Decision Date19 January 1956
Docket Number6 Div. 966
Citation264 Ala. 94,84 So.2d 770
PartiesWillie GETER v. UNITED STATES STEEL CORP.
CourtAlabama Supreme Court

Lipscomb, Brobston, Jones & Brobston, W. E. Brobston and Jerry Stapp, Bessemer, for appellant.

J. R. Forman, Jr., C. V. Stelzenmuller and Burr, McKamy, Moore & Thomas, Birmingham, for appellee.

PER CURIAM.

This review is by certiorari to test the conclusions of law reached in a final judgment of the Circuit Court of Jefferson County, denying the petitioner workmen's compensation upon complaint filed in said court.

The petitioner's action for workmen's compensation was brought under the 1951 amendment to the Workmen's Compensation Law of Alabama, Code 1940, Tit. 26, § 313(1) et seq., treating occupational pneumoconiosis as an accident. The proceeding was against defendant, United States Steel Corporation, a corporation. The petitioner claimed compensation for total and permanent disability caused from occupational pneumoconiosis contracted in defendant's Docena Coal Mine, claiming that such disease arose out of and in the course of his employment with the defendant and resulted from the nature of the employment in which plaintiff was engaged for defendant.

The cause was submitted upon petition for workmen's compensation, answer and replication, together with testimony presented in open court and exhibits introduced.

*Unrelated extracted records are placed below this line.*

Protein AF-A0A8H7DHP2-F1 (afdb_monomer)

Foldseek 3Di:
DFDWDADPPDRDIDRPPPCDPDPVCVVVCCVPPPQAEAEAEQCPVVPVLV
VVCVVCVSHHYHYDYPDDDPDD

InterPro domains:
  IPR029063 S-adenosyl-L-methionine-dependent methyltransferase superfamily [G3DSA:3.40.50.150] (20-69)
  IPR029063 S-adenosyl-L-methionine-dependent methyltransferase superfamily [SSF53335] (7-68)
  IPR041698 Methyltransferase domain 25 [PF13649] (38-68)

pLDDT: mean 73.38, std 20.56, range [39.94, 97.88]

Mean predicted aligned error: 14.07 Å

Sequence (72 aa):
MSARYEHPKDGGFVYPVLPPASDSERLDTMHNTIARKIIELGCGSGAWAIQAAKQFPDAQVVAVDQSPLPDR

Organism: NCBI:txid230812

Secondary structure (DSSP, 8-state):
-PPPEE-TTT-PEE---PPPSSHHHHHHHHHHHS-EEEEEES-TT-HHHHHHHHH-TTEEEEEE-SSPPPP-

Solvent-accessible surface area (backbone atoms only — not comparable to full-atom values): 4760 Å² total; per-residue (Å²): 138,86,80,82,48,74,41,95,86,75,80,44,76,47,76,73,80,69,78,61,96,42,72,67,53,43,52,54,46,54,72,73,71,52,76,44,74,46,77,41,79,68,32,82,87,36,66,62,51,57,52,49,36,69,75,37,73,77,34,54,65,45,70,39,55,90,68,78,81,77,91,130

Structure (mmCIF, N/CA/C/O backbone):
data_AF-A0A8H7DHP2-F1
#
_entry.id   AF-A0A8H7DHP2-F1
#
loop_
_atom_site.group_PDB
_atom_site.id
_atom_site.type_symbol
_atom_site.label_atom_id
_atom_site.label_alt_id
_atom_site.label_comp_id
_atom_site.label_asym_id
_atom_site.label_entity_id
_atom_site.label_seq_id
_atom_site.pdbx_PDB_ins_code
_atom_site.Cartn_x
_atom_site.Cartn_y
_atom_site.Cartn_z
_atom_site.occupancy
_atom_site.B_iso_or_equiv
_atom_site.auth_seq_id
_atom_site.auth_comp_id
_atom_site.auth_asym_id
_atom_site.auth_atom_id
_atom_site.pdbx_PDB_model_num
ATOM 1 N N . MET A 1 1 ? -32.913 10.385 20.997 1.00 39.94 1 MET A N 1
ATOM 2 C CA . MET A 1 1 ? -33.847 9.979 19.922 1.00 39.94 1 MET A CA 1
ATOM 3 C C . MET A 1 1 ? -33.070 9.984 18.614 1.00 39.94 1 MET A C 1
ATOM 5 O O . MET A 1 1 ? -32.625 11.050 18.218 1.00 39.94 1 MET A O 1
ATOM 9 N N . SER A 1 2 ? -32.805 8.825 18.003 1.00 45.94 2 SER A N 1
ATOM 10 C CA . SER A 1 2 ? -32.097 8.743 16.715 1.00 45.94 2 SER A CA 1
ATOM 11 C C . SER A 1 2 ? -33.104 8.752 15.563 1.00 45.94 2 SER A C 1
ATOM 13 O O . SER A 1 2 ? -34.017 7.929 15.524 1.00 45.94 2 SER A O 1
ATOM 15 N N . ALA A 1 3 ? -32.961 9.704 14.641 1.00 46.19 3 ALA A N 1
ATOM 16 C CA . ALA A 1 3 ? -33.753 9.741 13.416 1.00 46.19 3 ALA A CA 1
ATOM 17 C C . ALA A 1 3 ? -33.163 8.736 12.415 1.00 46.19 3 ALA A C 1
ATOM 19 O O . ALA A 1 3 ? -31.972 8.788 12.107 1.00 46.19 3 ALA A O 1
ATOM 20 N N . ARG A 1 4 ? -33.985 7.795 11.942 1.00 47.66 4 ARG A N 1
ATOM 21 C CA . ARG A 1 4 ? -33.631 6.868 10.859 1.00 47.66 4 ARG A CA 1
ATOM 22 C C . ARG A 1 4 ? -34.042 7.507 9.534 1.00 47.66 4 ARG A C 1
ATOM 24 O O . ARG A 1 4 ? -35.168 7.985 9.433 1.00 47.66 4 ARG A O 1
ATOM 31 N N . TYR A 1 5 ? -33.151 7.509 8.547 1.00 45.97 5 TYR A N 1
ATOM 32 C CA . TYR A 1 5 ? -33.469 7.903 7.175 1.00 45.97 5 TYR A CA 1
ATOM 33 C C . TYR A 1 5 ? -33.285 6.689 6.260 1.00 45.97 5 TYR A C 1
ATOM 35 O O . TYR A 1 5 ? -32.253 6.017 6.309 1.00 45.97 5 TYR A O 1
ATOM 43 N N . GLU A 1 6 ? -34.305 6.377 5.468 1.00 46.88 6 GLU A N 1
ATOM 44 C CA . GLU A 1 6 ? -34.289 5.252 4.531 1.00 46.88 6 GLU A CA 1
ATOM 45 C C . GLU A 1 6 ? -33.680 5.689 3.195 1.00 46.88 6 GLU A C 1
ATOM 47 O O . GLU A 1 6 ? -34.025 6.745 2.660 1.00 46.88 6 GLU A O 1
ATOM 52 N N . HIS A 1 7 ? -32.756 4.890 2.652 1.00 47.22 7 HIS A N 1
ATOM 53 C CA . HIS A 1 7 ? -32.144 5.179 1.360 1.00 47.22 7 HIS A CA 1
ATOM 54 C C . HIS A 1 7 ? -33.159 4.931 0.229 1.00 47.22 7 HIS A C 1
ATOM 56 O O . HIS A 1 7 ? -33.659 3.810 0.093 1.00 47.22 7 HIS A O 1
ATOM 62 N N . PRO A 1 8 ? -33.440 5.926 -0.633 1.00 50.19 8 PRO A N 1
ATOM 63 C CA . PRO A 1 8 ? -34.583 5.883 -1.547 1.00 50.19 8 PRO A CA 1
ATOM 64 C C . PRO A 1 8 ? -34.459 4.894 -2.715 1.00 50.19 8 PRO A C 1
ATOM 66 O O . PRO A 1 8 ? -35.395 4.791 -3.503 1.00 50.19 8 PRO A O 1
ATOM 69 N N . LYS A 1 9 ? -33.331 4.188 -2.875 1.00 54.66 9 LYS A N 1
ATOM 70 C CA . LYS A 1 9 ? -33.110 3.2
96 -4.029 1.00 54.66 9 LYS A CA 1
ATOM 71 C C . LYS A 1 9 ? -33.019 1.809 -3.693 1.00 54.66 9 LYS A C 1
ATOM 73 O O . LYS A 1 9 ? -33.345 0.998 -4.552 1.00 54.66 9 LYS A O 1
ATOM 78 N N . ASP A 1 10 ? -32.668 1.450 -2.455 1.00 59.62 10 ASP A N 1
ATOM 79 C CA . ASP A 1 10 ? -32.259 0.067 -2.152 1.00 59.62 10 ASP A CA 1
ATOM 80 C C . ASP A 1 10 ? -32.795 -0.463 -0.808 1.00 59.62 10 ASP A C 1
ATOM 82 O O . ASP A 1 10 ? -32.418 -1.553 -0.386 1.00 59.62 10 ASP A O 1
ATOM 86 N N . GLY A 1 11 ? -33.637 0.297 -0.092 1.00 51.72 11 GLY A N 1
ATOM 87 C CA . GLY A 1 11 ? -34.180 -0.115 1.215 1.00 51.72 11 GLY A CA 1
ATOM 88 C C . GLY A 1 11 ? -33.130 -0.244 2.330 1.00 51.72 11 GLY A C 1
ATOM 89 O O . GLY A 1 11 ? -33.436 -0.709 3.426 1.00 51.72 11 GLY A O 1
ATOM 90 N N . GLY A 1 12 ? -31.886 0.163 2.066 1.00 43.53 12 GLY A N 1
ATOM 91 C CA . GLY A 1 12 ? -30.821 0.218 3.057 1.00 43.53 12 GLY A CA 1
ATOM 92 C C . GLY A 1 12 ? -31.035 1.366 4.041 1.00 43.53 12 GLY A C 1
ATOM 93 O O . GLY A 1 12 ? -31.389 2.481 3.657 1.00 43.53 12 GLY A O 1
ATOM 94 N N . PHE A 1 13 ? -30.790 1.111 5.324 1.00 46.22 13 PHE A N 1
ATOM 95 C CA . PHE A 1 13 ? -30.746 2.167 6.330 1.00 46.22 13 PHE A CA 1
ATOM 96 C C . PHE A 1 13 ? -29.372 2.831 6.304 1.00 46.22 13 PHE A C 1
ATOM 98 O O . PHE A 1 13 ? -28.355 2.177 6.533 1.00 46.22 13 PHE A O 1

At the hearing it was stipulated that the parties were subject to the provisions of the Workmen's Compensation Law of Alabama, and that plaintiff, who was fifty-one years of age, had worked underground in defendant's coal mine since the year 1926. During his employment he was exposed to the hazards of coal dust, and his last employment was on October 10, 1952.

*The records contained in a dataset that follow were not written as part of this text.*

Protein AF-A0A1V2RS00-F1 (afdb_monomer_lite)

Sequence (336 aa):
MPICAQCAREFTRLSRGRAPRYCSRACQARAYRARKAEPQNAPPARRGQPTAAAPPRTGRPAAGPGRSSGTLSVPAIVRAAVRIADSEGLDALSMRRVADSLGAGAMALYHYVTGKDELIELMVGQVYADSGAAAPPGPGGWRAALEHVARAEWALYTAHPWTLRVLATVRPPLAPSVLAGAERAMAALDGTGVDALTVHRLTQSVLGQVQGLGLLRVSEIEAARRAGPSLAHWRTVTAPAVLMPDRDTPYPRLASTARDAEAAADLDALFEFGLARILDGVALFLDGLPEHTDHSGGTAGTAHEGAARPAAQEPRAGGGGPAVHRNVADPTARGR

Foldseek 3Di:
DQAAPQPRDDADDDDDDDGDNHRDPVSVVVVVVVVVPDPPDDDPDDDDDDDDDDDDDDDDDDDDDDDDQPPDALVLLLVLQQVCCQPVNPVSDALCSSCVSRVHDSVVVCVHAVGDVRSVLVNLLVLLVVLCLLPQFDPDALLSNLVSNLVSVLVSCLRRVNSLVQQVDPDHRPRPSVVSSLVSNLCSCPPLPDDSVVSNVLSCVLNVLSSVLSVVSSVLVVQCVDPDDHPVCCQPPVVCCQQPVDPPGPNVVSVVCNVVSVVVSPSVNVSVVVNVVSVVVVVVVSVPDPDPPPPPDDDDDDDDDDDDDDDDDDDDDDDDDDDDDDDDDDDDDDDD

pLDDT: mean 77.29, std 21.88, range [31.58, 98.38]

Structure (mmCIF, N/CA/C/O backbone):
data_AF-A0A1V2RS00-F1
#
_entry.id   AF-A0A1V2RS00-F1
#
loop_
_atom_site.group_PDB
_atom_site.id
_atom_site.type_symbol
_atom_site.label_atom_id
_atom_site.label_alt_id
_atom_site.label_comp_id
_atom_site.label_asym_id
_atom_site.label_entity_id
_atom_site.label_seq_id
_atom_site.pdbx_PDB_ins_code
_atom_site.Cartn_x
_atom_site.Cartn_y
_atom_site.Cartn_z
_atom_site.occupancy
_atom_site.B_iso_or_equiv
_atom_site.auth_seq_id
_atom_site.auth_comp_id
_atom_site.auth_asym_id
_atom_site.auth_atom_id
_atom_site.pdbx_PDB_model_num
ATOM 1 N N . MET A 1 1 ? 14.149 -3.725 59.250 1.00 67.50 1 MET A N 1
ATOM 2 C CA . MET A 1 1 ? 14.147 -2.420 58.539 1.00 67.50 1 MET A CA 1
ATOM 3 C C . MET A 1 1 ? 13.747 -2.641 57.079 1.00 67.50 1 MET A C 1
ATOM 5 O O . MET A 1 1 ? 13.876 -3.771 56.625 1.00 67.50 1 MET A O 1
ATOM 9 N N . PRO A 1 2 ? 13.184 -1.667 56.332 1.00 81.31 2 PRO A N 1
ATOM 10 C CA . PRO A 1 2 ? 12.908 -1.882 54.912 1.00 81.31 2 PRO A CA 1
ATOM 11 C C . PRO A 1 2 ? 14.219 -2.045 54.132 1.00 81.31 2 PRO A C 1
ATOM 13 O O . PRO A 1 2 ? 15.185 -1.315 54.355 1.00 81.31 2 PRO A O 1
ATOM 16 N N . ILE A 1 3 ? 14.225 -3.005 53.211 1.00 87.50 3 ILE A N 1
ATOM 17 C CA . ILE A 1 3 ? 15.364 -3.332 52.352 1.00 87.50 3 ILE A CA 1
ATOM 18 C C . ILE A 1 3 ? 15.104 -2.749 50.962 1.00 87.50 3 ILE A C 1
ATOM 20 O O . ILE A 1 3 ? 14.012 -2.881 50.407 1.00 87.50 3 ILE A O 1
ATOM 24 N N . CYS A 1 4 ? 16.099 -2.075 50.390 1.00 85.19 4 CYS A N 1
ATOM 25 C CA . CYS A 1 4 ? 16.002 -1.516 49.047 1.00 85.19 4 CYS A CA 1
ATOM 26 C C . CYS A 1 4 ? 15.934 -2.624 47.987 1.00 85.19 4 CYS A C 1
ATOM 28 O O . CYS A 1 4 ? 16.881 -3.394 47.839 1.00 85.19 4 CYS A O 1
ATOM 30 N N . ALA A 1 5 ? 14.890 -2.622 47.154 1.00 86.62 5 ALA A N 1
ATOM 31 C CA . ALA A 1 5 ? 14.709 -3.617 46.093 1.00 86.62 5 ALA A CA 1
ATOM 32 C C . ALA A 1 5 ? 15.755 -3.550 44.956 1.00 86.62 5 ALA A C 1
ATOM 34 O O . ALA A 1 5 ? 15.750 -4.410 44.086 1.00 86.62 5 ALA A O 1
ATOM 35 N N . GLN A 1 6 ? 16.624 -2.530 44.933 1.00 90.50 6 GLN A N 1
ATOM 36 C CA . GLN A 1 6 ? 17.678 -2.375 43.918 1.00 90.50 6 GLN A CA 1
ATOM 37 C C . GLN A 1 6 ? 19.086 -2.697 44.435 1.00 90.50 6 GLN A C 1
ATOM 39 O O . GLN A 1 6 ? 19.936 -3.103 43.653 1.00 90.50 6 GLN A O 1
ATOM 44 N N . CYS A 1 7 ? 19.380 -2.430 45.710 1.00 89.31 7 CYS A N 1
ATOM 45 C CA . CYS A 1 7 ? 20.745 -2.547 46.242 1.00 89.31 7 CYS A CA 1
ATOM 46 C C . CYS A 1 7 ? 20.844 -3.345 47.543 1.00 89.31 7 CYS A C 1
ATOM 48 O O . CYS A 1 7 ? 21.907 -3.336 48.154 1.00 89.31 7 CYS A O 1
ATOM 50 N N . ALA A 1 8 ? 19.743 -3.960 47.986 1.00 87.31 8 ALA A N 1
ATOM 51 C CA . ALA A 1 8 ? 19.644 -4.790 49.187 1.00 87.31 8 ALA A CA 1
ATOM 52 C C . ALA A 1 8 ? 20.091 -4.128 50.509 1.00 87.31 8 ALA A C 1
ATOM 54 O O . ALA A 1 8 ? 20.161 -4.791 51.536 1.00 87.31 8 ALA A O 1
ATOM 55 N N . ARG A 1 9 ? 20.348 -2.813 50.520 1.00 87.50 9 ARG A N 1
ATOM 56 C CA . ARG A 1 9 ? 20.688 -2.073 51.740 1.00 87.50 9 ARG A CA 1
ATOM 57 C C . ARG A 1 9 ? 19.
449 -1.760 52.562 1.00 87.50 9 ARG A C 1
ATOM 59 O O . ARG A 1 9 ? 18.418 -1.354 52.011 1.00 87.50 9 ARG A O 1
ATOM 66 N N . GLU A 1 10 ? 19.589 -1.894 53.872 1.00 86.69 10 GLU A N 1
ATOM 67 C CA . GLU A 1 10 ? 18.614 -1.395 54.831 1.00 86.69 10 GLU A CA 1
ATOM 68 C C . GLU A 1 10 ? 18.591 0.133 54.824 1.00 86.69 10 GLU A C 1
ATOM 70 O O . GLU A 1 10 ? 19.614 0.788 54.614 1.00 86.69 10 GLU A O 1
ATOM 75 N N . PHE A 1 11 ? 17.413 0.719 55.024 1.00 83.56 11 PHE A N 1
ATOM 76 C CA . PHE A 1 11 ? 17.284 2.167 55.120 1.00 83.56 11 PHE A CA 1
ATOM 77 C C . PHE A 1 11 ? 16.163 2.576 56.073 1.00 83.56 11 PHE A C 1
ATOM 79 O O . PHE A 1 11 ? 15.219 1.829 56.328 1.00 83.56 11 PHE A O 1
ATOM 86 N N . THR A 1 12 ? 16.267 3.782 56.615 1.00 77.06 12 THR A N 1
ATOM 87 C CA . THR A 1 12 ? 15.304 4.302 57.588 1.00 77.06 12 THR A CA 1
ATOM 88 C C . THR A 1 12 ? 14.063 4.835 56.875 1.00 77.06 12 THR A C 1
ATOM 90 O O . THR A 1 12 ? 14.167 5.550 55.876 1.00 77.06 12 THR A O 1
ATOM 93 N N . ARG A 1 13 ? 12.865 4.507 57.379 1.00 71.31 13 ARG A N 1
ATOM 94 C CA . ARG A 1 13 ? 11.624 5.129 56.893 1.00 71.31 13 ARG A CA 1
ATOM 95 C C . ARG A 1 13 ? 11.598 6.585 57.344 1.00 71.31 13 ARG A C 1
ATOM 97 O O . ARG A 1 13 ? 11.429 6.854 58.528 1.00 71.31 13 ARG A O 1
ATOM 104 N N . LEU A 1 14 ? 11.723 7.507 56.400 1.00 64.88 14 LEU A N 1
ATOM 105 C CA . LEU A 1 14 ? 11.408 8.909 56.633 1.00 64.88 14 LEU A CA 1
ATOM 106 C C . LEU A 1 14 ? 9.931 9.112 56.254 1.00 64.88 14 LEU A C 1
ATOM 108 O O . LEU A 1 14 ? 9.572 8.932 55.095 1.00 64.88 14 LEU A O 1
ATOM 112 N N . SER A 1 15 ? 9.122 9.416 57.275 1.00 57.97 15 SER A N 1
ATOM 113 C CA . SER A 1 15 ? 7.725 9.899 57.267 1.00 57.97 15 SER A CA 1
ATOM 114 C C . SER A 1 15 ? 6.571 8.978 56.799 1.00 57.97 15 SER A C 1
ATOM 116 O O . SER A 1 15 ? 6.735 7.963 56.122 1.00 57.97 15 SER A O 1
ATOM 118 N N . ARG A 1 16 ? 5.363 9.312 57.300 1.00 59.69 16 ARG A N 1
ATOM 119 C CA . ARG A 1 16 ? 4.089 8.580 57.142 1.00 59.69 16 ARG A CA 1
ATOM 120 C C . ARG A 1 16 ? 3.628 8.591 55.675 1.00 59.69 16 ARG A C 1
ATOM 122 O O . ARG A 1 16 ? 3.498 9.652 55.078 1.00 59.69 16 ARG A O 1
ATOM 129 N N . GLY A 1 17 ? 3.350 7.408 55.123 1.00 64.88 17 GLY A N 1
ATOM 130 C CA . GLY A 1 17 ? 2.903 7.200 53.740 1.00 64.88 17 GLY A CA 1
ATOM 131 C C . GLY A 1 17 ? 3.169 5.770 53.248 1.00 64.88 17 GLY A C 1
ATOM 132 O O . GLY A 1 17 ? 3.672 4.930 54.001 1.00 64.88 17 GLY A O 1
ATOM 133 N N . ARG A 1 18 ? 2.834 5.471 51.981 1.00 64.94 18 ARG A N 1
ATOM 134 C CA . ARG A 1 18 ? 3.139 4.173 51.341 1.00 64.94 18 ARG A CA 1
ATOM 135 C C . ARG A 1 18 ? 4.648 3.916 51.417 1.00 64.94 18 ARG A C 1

Upon leaving defendant's mine on October 10, 1952, his physical condition was diagnosed as active tuberculosis, in the contagious stage. About three weeks thereafter, during which time he had remained at home and in bed, he was taken by rail transportation to a sanatorium in North Carolina. His condition was there diagnosed as advanced tuberculosis and pneumoconiosis, and emphysema. An operation was performed on his chest and he remained a patient at this hospital until some time in August of 1954 when he returned to Birmingham. He is now, and has been since leaving the employ of defendant, totally and permanently disabled from performing any gainful employment as a result of his pneumoconiosis and tuberculosis. Plaintiff has a dependent wife.

The foregoing are some of the facts found by the court in its decree.

The defendant pleaded in defense the statute of limitation of one year, as provided in section 313(10), Title 26, pocket part, Code.

The petitioner contended that section 313(16), Title 26, pocket part, Code, reads into this statute of limitation section 296, Title 26, Code.

Section 296, supra, provides in material part: 'In case of physical or mental incapacity, other than minority of the injured person or his dependents, to perform or cause to be performed any act required within the time in this section specified, the period of limitation in any such case shall be extended to become effective one year from the date when such incapacity ceases'. Section 313(10), supra, in material part provides: 'In case of mental incapacity of the injured employee or his dependents, to perform or cause to be performed any act required within the time in this section specified, the period of limitation in any such case shall be extended to become effective one year from the date when such incapacity ceases'. (Italics supplied.) It will be noted that section 313(16), supra, brings forward into the new article all of the old law that is not inconsistent with the new. It reads:

'All of the provisions of articles 1, 2 and 3 of chapter 5, Title 26, Code of 1940, as amended, except section 294, shall be applicable to this article, unless otherwise provided or inconsistent herewith'.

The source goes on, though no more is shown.